Public comes in droves to comment on oil and gas rules at Glenwood hearing |

Public comes in droves to comment on oil and gas rules at Glenwood hearing

URSA representative Matt Honeycutt speaks during the open public comment on SB 19-181 in front of the COGCC at the Hotel Colorado on Wednesday afternoon.
Chelsea Self / Post Independent

The Western Slope is divided on oil and gas.

That is one takeaway from Wednesday’s Colorado Oil and Gas Conservation Commission meeting as commissioners and the public alike gave comment on proposed rules implementing Senate Bill 181.

SB 181 mandates overhaul of the COGCC’s approach to approving oil and gas development across the state.

More than 100 people attended the meeting held at Hotel Colorado, with many commenting on how the rules could affect their neighborhoods or livelihoods.
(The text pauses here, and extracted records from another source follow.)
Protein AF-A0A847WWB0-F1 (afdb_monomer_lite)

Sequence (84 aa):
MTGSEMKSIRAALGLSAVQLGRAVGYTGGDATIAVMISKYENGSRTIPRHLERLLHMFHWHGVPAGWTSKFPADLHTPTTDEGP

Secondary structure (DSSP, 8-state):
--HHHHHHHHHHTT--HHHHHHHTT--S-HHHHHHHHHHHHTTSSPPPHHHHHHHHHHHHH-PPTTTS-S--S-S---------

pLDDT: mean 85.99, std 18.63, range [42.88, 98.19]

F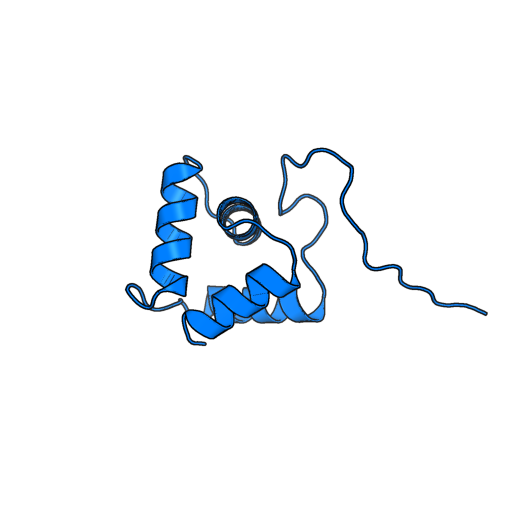oldseek 3Di:
DALCVLVVLCVLLVHQQQLLLQLLPHDDDSVVSNVVNVCRNVVVDPDDPVSVVVSVVCSVPNGDPPSSDPDDDDDDDPPPPDDD

Structure (mmCIF, N/CA/C/O backbone):
data_AF-A0A847WWB0-F1
#
_entry.id   AF-A0A847WWB0-F1
#
loop_
_atom_site.group_PDB
_atom_site.id
_atom_site.type_symbol
_atom_site.label_atom_id
_atom_site.label_alt_id
_atom_site.label_comp_id
_atom_site.label_asym_id
_atom_site.label_entity_id
_atom_site.label_seq_id
_atom_site.pdbx_PDB_ins_code
_atom_site.Cartn_x
_atom_site.Cartn_y
_atom_site.Cartn_z
_atom_site.occupancy
_atom_site.B_iso_or_equiv
_atom_site.auth_seq_id
_atom_site.auth_comp_id
_atom_site.auth_asym_id
_atom_site.auth_atom_id
_atom_site.pdbx_PDB_model_num
ATOM 1 N N . MET A 1 1 ? -13.808 -2.997 -4.082 1.00 91.06 1 MET A N 1
ATOM 2 C CA . MET A 1 1 ? -12.772 -3.813 -3.426 1.00 91.06 1 MET A CA 1
ATOM 3 C C . MET A 1 1 ? -12.827 -3.627 -1.911 1.00 91.06 1 MET A C 1
ATOM 5 O O . MET A 1 1 ? -12.972 -2.499 -1.444 1.00 91.06 1 MET A O 1
ATOM 9 N N . THR A 1 2 ? -12.720 -4.713 -1.152 1.00 96.81 2 THR A N 1
ATOM 10 C CA . THR A 1 2 ? -12.607 -4.760 0.311 1.00 96.81 2 THR A CA 1
ATOM 11 C C . THR A 1 2 ? -11.140 -4.773 0.759 1.00 96.81 2 THR A C 1
ATOM 13 O O . THR A 1 2 ? -10.229 -5.044 -0.024 1.00 96.81 2 THR A O 1
ATOM 16 N N . GLY A 1 3 ? -10.893 -4.505 2.043 1.00 97.44 3 GLY A N 1
ATOM 17 C CA . GLY A 1 3 ? -9.541 -4.575 2.604 1.00 97.44 3 GLY A CA 1
ATOM 18 C C . GLY A 1 3 ? -8.915 -5.972 2.517 1.00 97.44 3 GLY A C 1
ATOM 19 O O . GLY A 1 3 ? -7.736 -6.106 2.185 1.00 97.44 3 GLY A O 1
ATOM 20 N N . SER A 1 4 ? -9.711 -7.023 2.735 1.00 97.62 4 SER A N 1
ATOM 21 C CA . SER A 1 4 ? -9.243 -8.406 2.611 1.00 97.62 4 SER A CA 1
ATOM 22 C C . SER A 1 4 ? -8.857 -8.754 1.172 1.00 97.62 4 SER A C 1
ATOM 24 O O . SER A 1 4 ? -7.825 -9.388 0.971 1.00 97.62 4 SER A O 1
ATOM 26 N N . GLU A 1 5 ? -9.612 -8.286 0.174 1.00 97.69 5 GLU A N 1
ATOM 27 C CA . GLU A 1 5 ? -9.265 -8.454 -1.246 1.00 97.69 5 GLU A CA 1
ATOM 28 C C . GLU A 1 5 ? -7.931 -7.779 -1.590 1.00 97.69 5 GLU A C 1
ATOM 30 O O . GLU A 1 5 ? -7.068 -8.401 -2.210 1.00 97.69 5 GLU A O 1
ATOM 35 N N . MET A 1 6 ? -7.710 -6.544 -1.126 1.00 98.06 6 MET A N 1
ATOM 36 C CA . MET A 1 6 ? -6.431 -5.847 -1.314 1.00 98.06 6 MET A CA 1
ATOM 37 C C . MET A 1 6 ? -5.262 -6.616 -0.686 1.00 98.06 6 MET A C 1
ATOM 39 O O . MET A 1 6 ? -4.208 -6.760 -1.311 1.00 98.06 6 MET A O 1
ATOM 43 N N . LYS A 1 7 ? -5.452 -7.145 0.529 1.00 98.19 7 LYS A N 1
ATOM 44 C CA . LYS A 1 7 ? -4.439 -7.947 1.224 1.00 98.19 7 LYS A CA 1
ATOM 45 C C . LYS A 1 7 ? -4.105 -9.229 0.459 1.00 98.19 7 LYS A C 1
ATOM 47 O O . LYS A 1 7 ? -2.930 -9.583 0.355 1.00 98.19 7 LYS A O 1
ATOM 52 N N . SER A 1 8 ? -5.116 -9.894 -0.099 1.00 98.00 8 SER A N 1
ATOM 53 C CA . SER A 1 8 ? -4.937 -11.083 -0.937 1.00 98.00 8 SER A CA 1
ATOM 54 C C . SER A 1 8 ? -4.165 -10.767 -2.217 1.00 98.00 8 SER A C 1
ATOM 56 O O . SER A 1 8 ? -3.222 -11.486 -2.536 1.00 98.00 8 SER A O 1
ATOM 58 N N . ILE A 1 9 ? -4.484 -9.662 -2.905 1.00 97.06 9 ILE A N 1
ATOM 59 C CA . ILE A 1 9 ? -3.732 -9.208 -4.088 1.00 97.06 9 ILE A CA 1
ATOM 60 C C . ILE A 1 9 ? -2.271 -8.939 -3.722 1.00 97.06 9 ILE A C 1
ATOM 62 O O . ILE A 1 9 ? -1.366 -9.412 -4.405 1.00 97.06 9 ILE A O 1
ATOM 66 N N . ARG A 1 10 ? -2.017 -8.230 -2.614 1.00 97.12 10 ARG A N 1
ATOM 67 C CA . ARG A 1 10 ? -0.651 -7.952 -2.159 1.00 97.12 10 ARG A CA 1
ATOM 68 C C . ARG A 1 10 ? 0.144 -9.235 -1.906 1.00 97.12 10 ARG A C 1
ATOM 70 O O . ARG A 1 10 ? 1.301 -9.323 -2.313 1.00 97.12 10 ARG A O 1
ATOM 77 N N . ALA A 1 11 ? -0.468 -10.199 -1.220 1.00 97.00 11 ALA A N 1
ATOM 78 C CA . ALA A 1 11 ? 0.149 -11.487 -0.930 1.00 97.00 11 ALA A CA 1
ATOM 79 C C . ALA A 1 11 ? 0.424 -12.291 -2.211 1.00 97.00 11 ALA A C 1
ATOM 81 O O . ALA A 1 11 ? 1.515 -12.836 -2.346 1.00 97.00 11 ALA A O 1
ATOM 82 N N . ALA A 1 12 ? -0.511 -12.299 -3.167 1.00 95.69 12 ALA A N 1
ATOM 83 C CA . ALA A 1 12 ? -0.337 -12.954 -4.465 1.00 95.69 12 ALA A CA 1
ATOM 84 C C . ALA A 1 12 ? 0.806 -12.340 -5.291 1.00 95.69 12 ALA A C 1
ATOM 86 O O . ALA A 1 12 ? 1.494 -13.051 -6.013 1.00 95.69 12 ALA A O 1
ATOM 87 N N . LEU A 1 13 ? 1.044 -11.033 -5.144 1.00 93.38 13 LEU A N 1
ATOM 88 C CA . LEU A 1 13 ? 2.169 -10.328 -5.767 1.00 93.38 13 LEU A CA 1
ATOM 89 C C . LEU A 1 13 ? 3.497 -10.491 -5.004 1.00 93.38 13 LEU A C 1
ATOM 91 O O . LEU A 1 13 ? 4.513 -9.960 -5.442 1.00 93.38 13 LEU A O 1
ATOM 95 N N . GLY A 1 14 ? 3.503 -11.158 -3.844 1.00 94.50 14 GLY A N 1
ATOM 96 C CA . GLY A 1 14 ? 4.704 -11.321 -3.018 1.00 94.50 14 GLY A CA 1
ATOM 97 C C . GLY A 1 14 ? 5.232 -10.017 -2.408 1.00 94.50 14 GLY A C 1
ATOM 98 O O . GLY A 1 14 ? 6.408 -9.930 -2.062 1.00 94.50 14 GLY A O 1
ATOM 99 N N . LEU A 1 15 ? 4.389 -8.985 -2.274 1.00 94.81 15 LEU A N 1
ATOM 100 C CA . LEU A 1 15 ? 4.820 -7.660 -1.821 1.00 94.81 15 LEU A CA 1
ATOM 101 C C . LEU A 1 15 ? 4.617 -7.459 -0.314 1.00 94.81 15 LEU A C 1
ATOM 103 O O . LEU A 1 15 ? 3.586 -7.802 0.277 1.00 94.81 15 LEU A O 1
ATOM 107 N N . SER A 1 16 ? 5.569 -6.782 0.320 1.00 96.00 16 SER A N 1
ATOM 108 C CA . SER A 1 16 ? 5.342 -6.141 1.617 1.00 96.00 16 SER A CA 1
ATOM 109 C C . SER A 1 16 ? 4.388 -4.949 1.483 1.00 96.00 16 SER A C 1
ATOM 111 O O . SER A 1 16 ? 4.189 -4.393 0.400 1.00 96.00 16 SER A O 1
ATOM 113 N N . ALA A 1 17 ? 3.805 -4.516 2.605 1.00 96.19 17 ALA A N 1
ATOM 114 C CA . ALA A 1 17 ? 2.950 -3.328 2.634 1.00 96.19 17 ALA A CA 1
ATOM 115 C C . ALA A 1 17 ? 3.687 -2.081 2.110 1.00 96.19 17 ALA A C 1
ATOM 117 O O . ALA A 1 17 ? 3.121 -1.297 1.355 1.00 96.19 17 ALA A O 1
ATOM 118 N N . VAL A 1 18 ? 4.970 -1.928 2.450 1.00 96.19 18 VAL A N 1
ATOM 119 C CA . VAL A 1 18 ? 5.793 -0.808 1.977 1.00 96.19 18 VAL A CA 1
ATOM 120 C C . VAL A 1 18 ? 5.987 -0.872 0.465 1.00 96.19 18 VAL A C 1
ATOM 122 O O . VAL A 1 18 ? 5.733 0.119 -0.212 1.00 96.19 18 VAL A O 1
ATOM 125 N N . GLN A 1 19 ? 6.374 -2.031 -0.076 1.00 95.19 19 GLN A N 1
ATOM 126 C CA . GLN A 1 19 ? 6.599 -2.200 -1.518 1.00 95.19 19 GLN A CA 1
ATOM 127 C C . GLN A 1 19 ? 5.327 -1.953 -2.329 1.00 95.19 19 GLN A C 1
ATOM 129 O O . GLN A 1 19 ? 5.387 -1.276 -3.352 1.00 95.19 19 GLN A O 1
ATOM 134 N N . LEU A 1 20 ? 4.170 -2.430 -1.851 1.00 95.94 20 LEU A N 1
ATOM 135 C CA . LEU A 1 20 ? 2.895 -2.102 -2.485 1.00 95.94 20 LEU A CA 1
ATOM 136 C C . LEU A 1 20 ? 2.635 -0.595 -2.449 1.00 95.94 20 LEU A C 1
ATOM 138 O O . LEU A 1 20 ? 2.251 -0.012 -3.456 1.00 95.94 20 LEU A O 1
ATOM 142 N N . GLY A 1 21 ? 2.873 0.043 -1.302 1.00 95.69 21 GLY A N 1
ATOM 143 C CA . GLY A 1 21 ? 2.723 1.484 -1.158 1.00 95.69 21 GLY A CA 1
ATOM 144 C C . GLY A 1 21 ? 3.600 2.280 -2.127 1.00 95.69 21 GLY A C 1
ATOM 145 O O . GLY A 1 21 ? 3.114 3.223 -2.745 1.00 95.69 21 GLY A O 1
ATOM 146 N N . ARG A 1 22 ? 4.858 1.868 -2.321 1.00 94.25 22 ARG A N 1
ATOM 147 C CA . ARG A 1 22 ? 5.759 2.459 -3.324 1.00 94.25 22 ARG A CA 1
ATOM 148 C C . ARG A 1 22 ? 5.240 2.248 -4.745 1.00 94.25 22 ARG A C 1
ATOM 150 O O . ARG A 1 22 ? 5.158 3.216 -5.495 1.00 94.25 22 ARG A O 1
ATOM 157 N N . ALA A 1 23 ? 4.795 1.033 -5.064 1.00 93.88 23 ALA A N 1
ATOM 158 C CA . ALA A 1 23 ? 4.265 0.691 -6.382 1.00 93.88 23 ALA A CA 1
ATOM 159 C C . ALA A 1 23 ? 3.051 1.534 -6.784 1.00 93.88 23 ALA A C 1
ATOM 161 O O . ALA A 1 23 ? 2.889 1.866 -7.954 1.00 93.88 23 ALA A O 1
ATOM 162 N N . VAL A 1 24 ? 2.208 1.905 -5.817 1.00 93.81 24 VAL A N 1
ATOM 163 C CA . VAL A 1 24 ? 1.026 2.749 -6.056 1.00 93.81 24 VAL A CA 1
ATOM 164 C C . VAL A 1 24 ? 1.317 4.251 -5.930 1.00 93.81 24 VAL A C 1
ATOM 166 O O . VAL A 1 24 ? 0.396 5.063 -5.988 1.00 93.81 24 VAL A O 1
ATOM 169 N N . GLY A 1 25 ? 2.590 4.630 -5.767 1.00 92.00 25 GLY A N 1
ATOM 170 C CA . GLY A 1 25 ? 3.053 6.017 -5.782 1.00 92.00 25 GLY A CA 1
ATOM 171 C C . GLY A 1 25 ? 3.070 6.725 -4.426 1.00 92.00 25 GLY A C 1
ATOM 172 O O . GLY A 1 25 ? 3.271 7.939 -4.386 1.00 92.00 25 GLY A O 1
ATOM 173 N N . TYR A 1 26 ? 2.882 6.021 -3.302 1.00 93.12 26 TYR A N 1
ATOM 174 C CA . TYR A 1 26 ? 3.015 6.650 -1.988 1.00 93.12 26 TYR A CA 1
ATOM 175 C C . TYR A 1 26 ? 4.478 6.970 -1.658 1.00 93.12 26 TYR A C 1
ATOM 177 O O . TYR A 1 26 ? 5.392 6.147 -1.773 1.00 93.12 26 TYR A O 1
ATOM 185 N N . THR A 1 27 ? 4.689 8.197 -1.192 1.00 90.69 27 THR A N 1
ATOM 186 C CA . THR A 1 27 ? 5.986 8.728 -0.770 1.00 90.69 27 THR A CA 1
ATOM 187 C C . THR A 1 27 ? 6.021 8.946 0.747 1.00 90.69 27 THR A C 1
ATOM 189 O O . THR A 1 27 ? 5.028 8.739 1.445 1.00 90.69 27 THR A O 1
ATOM 192 N N . GLY A 1 28 ? 7.185 9.320 1.284 1.00 91.75 28 GLY A N 1
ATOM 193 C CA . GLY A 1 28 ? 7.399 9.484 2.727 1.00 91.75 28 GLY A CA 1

The rule changes are meant to redirect COGCC’s mission from “fostering” to “regulating” oil and gas development.

“Many times you’ll see that the burden of proof is favorable to the operator,” COGCC Director Jeff Robbins said. “We’re trying to create a neutral regulatory framework.”

Some county commissioners on the Western Slope wonder why rules implementing SB 181, which touts the importance of local control, don’t seem to take into account the importance of oil and gas development to rural counties.

“Rio Blanco is different from other counties,” Rio Blanco County Commissioner Jeff Ruger told the COGCC during the meeting at Hotel Colorado said. “Industry is our main focus.”

Garfield County Commissioner John Martin highlighted the work at the county level to maintain high air quality and protect wildlife, which was done without a state mandate.

“We have better air now with 11,000 active wells than we did in 2008 with 6,000 wells,” he said. “You have to ask yourselves, ‘Why?’ It’s because of the involvement of the county, the industry and our citizens.”

He urged the COGCC to account for the differences between the Front Range, where oil and gas operations are more likely to border dense urban areas, and the Western Slope, which is generally less populated.

“We hope that this commission will not seek a single way of doing business, a one size-fits-all, in the implementing of this legislation,” Martin said.

Dozens of residents from Parachute to Paonia applauded the stricter permitting process and commented on the impacts and feared impacts of natural gas development.

Concerns ranged from the nuisance and health effects of living near drill pads to the potential for water and soil contamination, and the ever-present alarm that natural gas is a fossil fuel contributing to climate change.

William Michael Smith of Silt said he moved to Colorado years ago after working in dangerous oil refineries in the Midwest. When he moved south of Silt, he lived near a conservancy of 240 acres, thinking the state would preserve it.

When a drilling operation moved in later, “they took that conservancy, and made it into an industrial hell,” Smith said.

A number of community advocacy groups also spoke in favor of the stricter statewide regulations of oil and gas.

“Our organization wouldn’t exist if everything was just fine out here,” said Emily Hornback, of the Western Colorado Alliance. “We’ve worked with communities like Battlement Mesa, where entire neighborhoods are dealing with urban drilling.”

One of those Battlement Mesa residents is Betsy Leonard.

“What used to be our community has been destroyed forever by the gas industry,” Leonard said. “These new rules may not make a great difference to us, but they may save other communities from our fate.”

COGCC chairman Howard Boigon said it is important the newer COGCC commissioners understand the history of Battlement Mesa.

“It was an Exxon company town, that wasn’t necessarily meant to become a freestanding, locally governed community,” Boigon said. “Obviously, circumstances have changed.”

He added it would be good to go over that history in order to answer the question about why Battlement Mesa’s local elected government wasn’t involved in this process.

Commissioner Martin pushed back on the idea that Battlement lacked representation.

“Garfield County represents Battlement Mesa,” Martin said, adding there are 14 homeowners associations in that neighborhood within unincorporated Garfield County, and a variety of other groups that the commissioners listen to.

“We do represent them. We take them very seriously,” Martin said. “We have a lot of different voices out of Battlement Mesa. We try to balance that, and each and every one are listened to and appreciated.”

Like Martin, oil and gas industry representatives on the Western Slope urged the COGCC to take into account their good track records in Garfield County, and the differences between the Front Range and the Piceance Basin.

Those with jobs in the oil industry defended their commitment to safety, and urged the commission to take into account the economic importance of natural gas extraction.

“It is very important that folks in this room and in this county understand that we do the absolute best to operate day to day safely, and put environment first,” Brock Hayes, water foreman for Caerus Piceance LLC said.

Wednesday’s meeting was just one part of a long public comment process about the proposed regulatory changes. The COGCC will open an online portal for public comments in the coming days, Robbins said.